The Society for the Study of Amphibians and Reptiles, an association of biologists from more than 60 countries, recently reprinted The Herpetology of Cuba by Thomas Barbour and Charles T. Ramsden, with an introduction by Rodolfo Ruibal.

Barbour (1884-1946) was Curator of Herpetology and Director of Harvard University’s Museum of Comparative Zoology. He was a specialist in zoogeography and the herpetology of islands, particularly the West Indies. His colleague Ramsden, an entomologist and naturalist, studied first at Yale, then at the Universidad de la Habana, where he received his doctorate in lepidopteran systematics in 1917. Ramsden was a resident of Guantánamo, Cuba, and collected herpetological and ornithological specimens, mostly from eastern Cuba.

In his introduction to the well-illustrated facsimile reprint of the book, first published in 1919 in the Memoirs of the Museum of Comparative Zoology, and long out-of-print, Ruibal, a professor at the University of California, Riverside, places the book in historical context:

“Barbour first visited Cuba in 1908 and made more than 30 visits to the island. He traveled extensively throughout the country and resided for long periods at the Harvard gardens in Soledad, near Trinidad in southern Cuba. Barbour considered himself a Cuban ‘by adoption’ and derived great pleasure from his Cuban friends. He even described himself as ‘aplatanado’ (bananified), which is the Cuban term for a foreigner who has acquired Cuban characteristics.

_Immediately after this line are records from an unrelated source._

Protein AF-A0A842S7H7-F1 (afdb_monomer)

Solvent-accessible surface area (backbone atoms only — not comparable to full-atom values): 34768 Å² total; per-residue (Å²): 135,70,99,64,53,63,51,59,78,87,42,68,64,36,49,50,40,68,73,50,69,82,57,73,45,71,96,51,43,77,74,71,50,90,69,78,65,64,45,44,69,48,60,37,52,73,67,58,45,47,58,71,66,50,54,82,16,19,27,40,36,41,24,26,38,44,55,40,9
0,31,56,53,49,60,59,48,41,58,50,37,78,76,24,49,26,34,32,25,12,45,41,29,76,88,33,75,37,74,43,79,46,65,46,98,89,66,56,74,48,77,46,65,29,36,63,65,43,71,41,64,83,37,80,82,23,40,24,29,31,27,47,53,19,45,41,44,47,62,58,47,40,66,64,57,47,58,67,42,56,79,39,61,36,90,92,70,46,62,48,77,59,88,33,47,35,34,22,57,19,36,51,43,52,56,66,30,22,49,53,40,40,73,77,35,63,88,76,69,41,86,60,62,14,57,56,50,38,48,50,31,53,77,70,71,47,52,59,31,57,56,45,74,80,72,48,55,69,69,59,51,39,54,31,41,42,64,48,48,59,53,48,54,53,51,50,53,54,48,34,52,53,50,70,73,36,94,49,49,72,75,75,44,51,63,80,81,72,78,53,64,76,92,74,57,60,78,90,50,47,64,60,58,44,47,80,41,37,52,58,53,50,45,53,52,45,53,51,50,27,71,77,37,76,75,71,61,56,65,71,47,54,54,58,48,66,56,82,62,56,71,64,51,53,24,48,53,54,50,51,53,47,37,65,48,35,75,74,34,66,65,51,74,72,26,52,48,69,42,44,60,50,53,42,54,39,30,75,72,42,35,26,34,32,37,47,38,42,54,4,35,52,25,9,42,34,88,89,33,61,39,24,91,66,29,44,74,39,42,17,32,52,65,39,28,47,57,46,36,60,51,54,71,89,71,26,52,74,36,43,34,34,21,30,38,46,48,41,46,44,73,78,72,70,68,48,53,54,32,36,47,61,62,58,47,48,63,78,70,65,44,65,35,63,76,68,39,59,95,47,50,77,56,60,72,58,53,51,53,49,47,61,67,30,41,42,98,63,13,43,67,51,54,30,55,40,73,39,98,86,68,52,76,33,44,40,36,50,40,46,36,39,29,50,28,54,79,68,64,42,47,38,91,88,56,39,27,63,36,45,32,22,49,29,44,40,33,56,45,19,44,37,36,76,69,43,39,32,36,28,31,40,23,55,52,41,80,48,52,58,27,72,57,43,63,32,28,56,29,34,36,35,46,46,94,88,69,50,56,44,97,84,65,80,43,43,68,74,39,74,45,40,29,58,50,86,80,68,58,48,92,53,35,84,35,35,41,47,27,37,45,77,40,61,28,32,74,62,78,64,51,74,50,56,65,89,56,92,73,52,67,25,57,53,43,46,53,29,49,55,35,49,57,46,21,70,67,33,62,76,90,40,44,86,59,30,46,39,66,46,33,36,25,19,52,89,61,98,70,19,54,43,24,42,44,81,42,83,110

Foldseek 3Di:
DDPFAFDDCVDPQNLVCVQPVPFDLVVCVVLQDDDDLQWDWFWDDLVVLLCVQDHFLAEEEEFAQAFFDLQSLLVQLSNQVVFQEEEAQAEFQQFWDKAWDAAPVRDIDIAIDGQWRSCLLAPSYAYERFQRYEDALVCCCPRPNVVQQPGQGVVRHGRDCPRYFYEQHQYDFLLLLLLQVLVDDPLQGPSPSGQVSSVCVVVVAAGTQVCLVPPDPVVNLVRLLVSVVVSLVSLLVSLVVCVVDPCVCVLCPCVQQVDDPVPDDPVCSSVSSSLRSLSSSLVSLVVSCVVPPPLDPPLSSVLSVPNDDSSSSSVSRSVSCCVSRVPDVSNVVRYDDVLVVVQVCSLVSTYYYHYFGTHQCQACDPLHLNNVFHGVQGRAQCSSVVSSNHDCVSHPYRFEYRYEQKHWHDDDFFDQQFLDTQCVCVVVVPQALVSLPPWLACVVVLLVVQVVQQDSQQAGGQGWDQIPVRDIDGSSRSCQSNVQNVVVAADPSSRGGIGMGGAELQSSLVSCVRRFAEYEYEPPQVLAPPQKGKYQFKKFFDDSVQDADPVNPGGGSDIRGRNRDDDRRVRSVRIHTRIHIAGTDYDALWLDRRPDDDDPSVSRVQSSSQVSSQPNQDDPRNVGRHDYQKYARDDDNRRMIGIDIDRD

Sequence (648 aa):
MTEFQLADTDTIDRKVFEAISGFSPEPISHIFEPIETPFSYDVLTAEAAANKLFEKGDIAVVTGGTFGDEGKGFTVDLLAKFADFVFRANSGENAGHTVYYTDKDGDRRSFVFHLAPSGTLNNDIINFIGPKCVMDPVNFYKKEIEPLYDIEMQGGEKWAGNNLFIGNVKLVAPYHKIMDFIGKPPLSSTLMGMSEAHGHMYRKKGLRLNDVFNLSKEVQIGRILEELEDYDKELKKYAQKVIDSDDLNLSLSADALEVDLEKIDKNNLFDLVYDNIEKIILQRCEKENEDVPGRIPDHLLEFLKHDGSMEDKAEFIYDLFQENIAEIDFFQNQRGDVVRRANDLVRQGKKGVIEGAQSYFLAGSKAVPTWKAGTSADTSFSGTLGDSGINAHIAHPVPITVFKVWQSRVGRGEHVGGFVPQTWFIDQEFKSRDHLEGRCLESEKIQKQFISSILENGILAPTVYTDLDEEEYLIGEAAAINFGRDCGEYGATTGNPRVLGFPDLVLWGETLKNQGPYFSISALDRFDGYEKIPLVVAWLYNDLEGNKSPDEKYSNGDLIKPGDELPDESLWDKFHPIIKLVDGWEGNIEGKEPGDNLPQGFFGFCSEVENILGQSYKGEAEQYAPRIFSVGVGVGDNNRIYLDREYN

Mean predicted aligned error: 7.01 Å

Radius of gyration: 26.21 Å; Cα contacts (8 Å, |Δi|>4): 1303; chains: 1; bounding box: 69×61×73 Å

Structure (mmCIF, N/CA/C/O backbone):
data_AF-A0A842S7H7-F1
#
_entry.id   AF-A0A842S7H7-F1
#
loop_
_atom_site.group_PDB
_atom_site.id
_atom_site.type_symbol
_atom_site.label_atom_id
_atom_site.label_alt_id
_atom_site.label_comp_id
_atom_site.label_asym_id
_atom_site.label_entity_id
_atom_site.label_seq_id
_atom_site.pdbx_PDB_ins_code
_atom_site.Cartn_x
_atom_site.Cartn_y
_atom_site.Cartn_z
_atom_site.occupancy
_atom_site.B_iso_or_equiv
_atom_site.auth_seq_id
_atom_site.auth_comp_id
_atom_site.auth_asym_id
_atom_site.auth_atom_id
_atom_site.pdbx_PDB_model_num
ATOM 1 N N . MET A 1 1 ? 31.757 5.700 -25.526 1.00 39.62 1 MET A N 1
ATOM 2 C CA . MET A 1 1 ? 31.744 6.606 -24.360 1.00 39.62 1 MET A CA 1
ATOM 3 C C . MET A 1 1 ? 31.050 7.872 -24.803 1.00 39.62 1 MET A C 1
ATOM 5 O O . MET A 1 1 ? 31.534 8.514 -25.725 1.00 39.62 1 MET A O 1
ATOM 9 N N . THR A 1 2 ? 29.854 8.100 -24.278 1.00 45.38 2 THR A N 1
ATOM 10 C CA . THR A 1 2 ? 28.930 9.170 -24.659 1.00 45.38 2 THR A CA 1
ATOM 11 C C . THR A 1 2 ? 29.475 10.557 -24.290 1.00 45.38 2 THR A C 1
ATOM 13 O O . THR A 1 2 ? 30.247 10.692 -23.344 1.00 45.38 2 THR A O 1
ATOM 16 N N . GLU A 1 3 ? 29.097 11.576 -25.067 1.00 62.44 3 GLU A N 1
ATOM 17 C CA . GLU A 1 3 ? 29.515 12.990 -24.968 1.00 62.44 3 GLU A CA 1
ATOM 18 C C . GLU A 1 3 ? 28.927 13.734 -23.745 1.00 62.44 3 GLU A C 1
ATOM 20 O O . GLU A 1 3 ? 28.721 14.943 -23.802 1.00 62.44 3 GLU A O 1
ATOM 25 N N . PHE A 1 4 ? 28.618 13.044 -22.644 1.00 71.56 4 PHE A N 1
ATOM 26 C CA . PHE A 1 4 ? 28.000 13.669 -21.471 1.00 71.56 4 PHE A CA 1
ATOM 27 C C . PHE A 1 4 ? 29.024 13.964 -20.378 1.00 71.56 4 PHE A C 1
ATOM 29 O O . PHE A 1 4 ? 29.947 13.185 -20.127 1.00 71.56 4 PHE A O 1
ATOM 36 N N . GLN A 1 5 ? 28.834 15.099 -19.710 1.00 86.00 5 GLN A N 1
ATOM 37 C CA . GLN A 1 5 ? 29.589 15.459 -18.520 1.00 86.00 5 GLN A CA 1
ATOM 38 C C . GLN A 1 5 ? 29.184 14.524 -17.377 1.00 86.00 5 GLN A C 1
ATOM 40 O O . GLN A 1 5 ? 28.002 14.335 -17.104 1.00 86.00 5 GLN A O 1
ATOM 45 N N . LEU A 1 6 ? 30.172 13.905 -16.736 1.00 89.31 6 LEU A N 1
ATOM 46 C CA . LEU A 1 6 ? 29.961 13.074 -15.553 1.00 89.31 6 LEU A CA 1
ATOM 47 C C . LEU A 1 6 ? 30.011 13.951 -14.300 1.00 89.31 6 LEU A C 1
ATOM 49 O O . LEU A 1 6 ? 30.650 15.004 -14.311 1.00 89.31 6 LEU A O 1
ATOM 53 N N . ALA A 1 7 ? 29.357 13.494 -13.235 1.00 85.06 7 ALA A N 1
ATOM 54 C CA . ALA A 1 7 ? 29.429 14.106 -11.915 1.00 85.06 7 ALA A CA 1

“Barbour published his Harvard Ph.D. thesis ‘Zoogeography of the East Indies’ in 1911 and the same year was appointed curator of reptiles and amphibians at the Museum of Comparative Zoology. He published over 200 papers in herpetology, as well as popular books such as ‘The Naturalist at Large,’ ‘That Vanishing Eden,’ and ‘A Naturalist in Cuba.’ Barbour’s ‘Reptiles and Amphibians, Their Habits and Adaptions’ was published in 1926, with a revised edition in 1934. This well-illustrated book offered to the general public a concise presentation of the biology of reptiles and amphibians and an excellent bibliography on the subject. The last chapter of the book is a discussion on evolution. In it, the author praises Darwin and the ‘Origin of Species,’ acknowledges the function of isolation in speciation, and considers the origins of variation…

“Almost all of the species are illustrated in fifteen full page plates…A measure of Barbour’s taxanomic competency is the fact that 66 of the 70 taxa listed in ‘Herpetology in Cuba’ in 1919 are still regarded as valid species or subspecies today…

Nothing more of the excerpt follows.